Today I bumped into a dear one during breakfast, whilst waiting for another dear one to arrive. Unfortunately, the dear one whom I had an appointment with did not turn up because the dear one whom I bumped into turned up. During breakfast, he asked me, “so how are you? Long time no see.” It was comical because he lives just behind my house and we hardly physically meet each other. I teasingly joked, “how do you know that I do not see you every night?” and his reply was, “hrmf, where got… never come see me also… no need come see me lah… whatever it is… NOMFB – None of My F*%king Business!”
I smirked a sheepish smile, again being wooed by the wisdom of NOMFB. But when he went on and went complaining how no one cares for him and thus he should not care for another as much, I begin to recognize an ancient pattern of ignorance – resignation, instead of right understanding which led to the NOMFB attitude.
NOMFB is indeed a very powerful idea that could bring peace to our inner being provided that it is from the space of wisdom, from the right understanding and right perceptive. Many a times, when we are caring for someone – be it a parent, a partner, a friend, a sibling, a child – we tend to get carried away and start to overextend ourselves. Over-extend here means, making decisions for others when others are supposed to make decisions for themselves; and the simple opposite of this is under-extension where when we are to make our own decisions but give away our power for others to do so. In both extremes is a form of self-betrayal, not taking full responsibility of oneself. We either take away other’s power or simply give away our power to others. It’s the same thing only that the pendulum is swinging from one end to another repeatedly, in ceaseless ignorance.
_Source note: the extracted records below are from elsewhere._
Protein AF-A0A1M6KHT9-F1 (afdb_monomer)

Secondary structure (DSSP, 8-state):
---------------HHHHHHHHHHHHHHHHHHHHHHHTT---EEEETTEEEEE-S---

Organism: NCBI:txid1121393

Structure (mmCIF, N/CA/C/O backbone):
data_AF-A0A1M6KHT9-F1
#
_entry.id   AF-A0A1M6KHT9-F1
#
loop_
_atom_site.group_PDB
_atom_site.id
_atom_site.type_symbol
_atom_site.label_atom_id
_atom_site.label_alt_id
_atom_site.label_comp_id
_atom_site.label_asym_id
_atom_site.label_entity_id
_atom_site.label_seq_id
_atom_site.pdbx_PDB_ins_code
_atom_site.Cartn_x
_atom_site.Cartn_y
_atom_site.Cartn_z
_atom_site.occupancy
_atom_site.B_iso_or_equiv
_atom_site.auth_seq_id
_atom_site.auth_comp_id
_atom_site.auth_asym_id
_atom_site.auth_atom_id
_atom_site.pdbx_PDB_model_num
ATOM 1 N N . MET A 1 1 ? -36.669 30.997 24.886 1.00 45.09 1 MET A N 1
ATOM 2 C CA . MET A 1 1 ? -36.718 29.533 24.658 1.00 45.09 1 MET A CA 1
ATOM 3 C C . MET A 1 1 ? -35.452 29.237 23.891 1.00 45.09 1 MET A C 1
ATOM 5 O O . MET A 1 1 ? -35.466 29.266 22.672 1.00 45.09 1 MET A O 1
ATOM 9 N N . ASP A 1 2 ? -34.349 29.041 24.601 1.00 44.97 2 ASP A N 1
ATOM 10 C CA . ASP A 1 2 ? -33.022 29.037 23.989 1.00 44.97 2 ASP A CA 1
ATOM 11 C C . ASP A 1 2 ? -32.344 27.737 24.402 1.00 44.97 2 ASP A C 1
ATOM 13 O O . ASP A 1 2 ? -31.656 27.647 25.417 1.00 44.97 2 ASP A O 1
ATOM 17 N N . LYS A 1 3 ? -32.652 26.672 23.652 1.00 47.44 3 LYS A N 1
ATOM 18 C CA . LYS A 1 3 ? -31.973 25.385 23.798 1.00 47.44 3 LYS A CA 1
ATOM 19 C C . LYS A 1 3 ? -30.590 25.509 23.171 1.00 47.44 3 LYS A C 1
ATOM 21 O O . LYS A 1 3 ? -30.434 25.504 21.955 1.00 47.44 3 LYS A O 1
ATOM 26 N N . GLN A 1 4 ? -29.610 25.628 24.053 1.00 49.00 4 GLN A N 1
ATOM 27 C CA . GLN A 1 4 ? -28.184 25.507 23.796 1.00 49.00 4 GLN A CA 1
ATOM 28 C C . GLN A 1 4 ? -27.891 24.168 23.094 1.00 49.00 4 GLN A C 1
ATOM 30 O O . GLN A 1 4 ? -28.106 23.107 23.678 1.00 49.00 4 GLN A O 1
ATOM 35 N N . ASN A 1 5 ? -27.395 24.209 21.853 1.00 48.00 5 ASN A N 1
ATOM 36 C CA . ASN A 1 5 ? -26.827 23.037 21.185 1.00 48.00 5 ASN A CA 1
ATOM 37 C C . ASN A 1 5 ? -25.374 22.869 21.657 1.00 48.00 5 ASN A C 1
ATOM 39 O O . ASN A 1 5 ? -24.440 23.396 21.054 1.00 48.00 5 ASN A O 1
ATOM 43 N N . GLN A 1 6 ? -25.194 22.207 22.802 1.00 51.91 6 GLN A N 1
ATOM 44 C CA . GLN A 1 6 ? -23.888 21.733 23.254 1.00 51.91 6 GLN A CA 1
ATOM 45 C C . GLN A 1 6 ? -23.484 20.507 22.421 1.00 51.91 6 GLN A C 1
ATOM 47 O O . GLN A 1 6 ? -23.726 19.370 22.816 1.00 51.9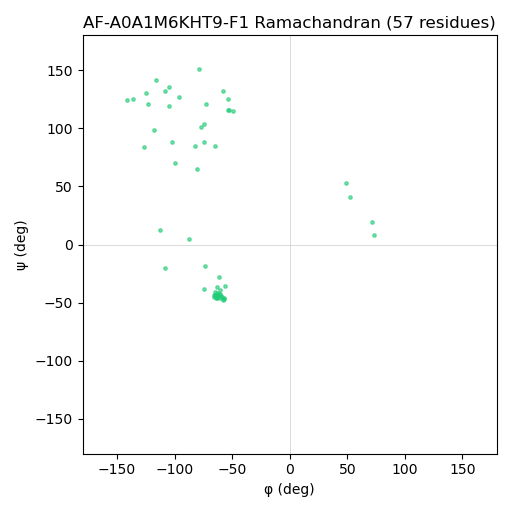1 6 GLN A O 1
ATOM 52 N N . GLU A 1 7 ? -22.821 20.716 21.285 1.00 50.44 7 GLU A N 1
ATOM 53 C CA . GLU A 1 7 ? -22.035 19.661 20.631 1.00 50.44 7 GLU A CA 1
ATOM 54 C C . GLU A 1 7 ? -20.667 19.546 21.320 1.00 50.44 7 GLU A C 1
ATOM 56 O O . GLU A 1 7 ? -19.607 19.851 20.777 1.00 50.44 7 GLU A O 1
ATOM 61 N N . SER A 1 8 ? -20.691 19.135 22.587 1.00 49.47 8 SER A N 1
ATOM 62 C CA . SER A 1 8 ? -19.490 18.816 23.347 1.00 49.47 8 SER A CA 1
ATOM 63 C C . SER A 1 8 ? -18.955 17.443 22.928 1.00 49.47 8 SER A C 1
ATOM 65 O O . SER A 1 8 ? -19.437 16.399 23.366 1.00 49.47 8 SER A O 1
ATOM 67 N N . SER A 1 9 ? -17.922 17.463 22.085 1.00 52.22 9 SER A N 1
ATOM 68 C CA . SER A 1 9 ? -16.674 16.726 22.333 1.00 52.22 9 SER A CA 1
ATOM 69 C C . SER A 1 9 ? -16.779 15.244 22.729 1.00 52.22 9 SER A C 1
ATOM 71 O O . SER A 1 9 ? -16.152 14.822 23.700 1.00 52.22 9 SER A O 1
ATOM 73 N N . ASN A 1 10 ? -17.494 14.415 21.968 1.00 53.59 10 ASN A N 1
ATOM 74 C CA . ASN A 1 10 ? -17.355 12.961 22.087 1.00 53.59 10 ASN A CA 1
ATOM 75 C C . ASN A 1 10 ? -16.438 12.428 20.980 1.00 53.59 10 ASN A C 1
ATOM 77 O O . ASN A 1 10 ? -16.875 11.769 20.036 1.00 53.59 10 ASN A O 1
ATOM 81 N N . GLN A 1 11 ? -15.144 12.746 21.079 1.00 59.91 11 GLN A N 1
ATOM 82 C CA . GLN A 1 11 ? -14.109 12.027 20.340 1.00 59.91 11 GLN A CA 1
ATOM 83 C C . GLN A 1 11 ? -14.085 10.592 20.877 1.00 59.91 11 GLN A C 1
ATOM 85 O O . GLN A 1 11 ? -13.334 10.277 21.799 1.00 59.91 11 GLN A O 1
ATOM 90 N N . LYS A 1 12 ? -14.957 9.724 20.342 1.00 64.44 12 LYS A N 1
ATOM 91 C CA . LYS A 1 12 ? -14.932 8.287 20.629 1.00 64.44 12 LYS A CA 1
ATOM 92 C C . LYS A 1 12 ? -13.496 7.812 20.446 1.00 64.44 12 LYS A C 1
ATOM 94 O O . LYS A 1 12 ? -12.951 7.881 19.343 1.00 64.44 12 LYS A O 1
ATOM 99 N N . LYS A 1 13 ? -12.883 7.374 21.545 1.00 69.25 13 LYS A N 1
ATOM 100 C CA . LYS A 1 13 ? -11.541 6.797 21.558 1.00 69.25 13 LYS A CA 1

To finally arrive at a place where we stand in our own space neither over-extending nor under-extending ourselves is to be at peace with ourselves with wisdom as its root. However, to arrive at NOMFB due to resignation is ignorance at work. In a resignation mentality of ‘NOMFB’ lays more of a ‘I-give-up’ state of mind, rather than out of the right understanding. What peace could there be, except resentment towards the world, always in defense of oneself, weary of attacks coming on. This is a quality necessary to be recognized and thereafter transcended in order to be at peace with oneself and the world.
There can be much wisdom in NOMFB. Of course, we may omit the ‘F’ word if you will, but it is all the same. If I am truly standing in my space, taking responsibility of and for myself, trusting myself; I can bless you with that too… to trust you to unfold your own journey without my interference, my ideas and my expectations. Although it may seem daunting for those who are finally ‘released’ from another’s hold of overextension, the under-extended brother will eventually learn to rise up to his own integrity and true self.
Without minding your business, I am free to love and accept you freely. I am able to be more present and to support you in journey in a loving way. If I don’t mind your business, it is not because I don’t care; it is because I care too much and understand that in order for you to grow, you will have to do the walking; without me carrying you. And without my constant watch over you, you are free to grow your wings and to rise up to your own greatness.
Wouldn’t we like to be blessed with such freedom to grow? Wouldn’t we like to bless others with such freedom to grow? Letting go from the space of wisdom leads to freedom, where else letting go from the space of ignorance only further binds the meanings or expectations that is already instilled in the mind. Which would you prefer? Freedom, or bondage?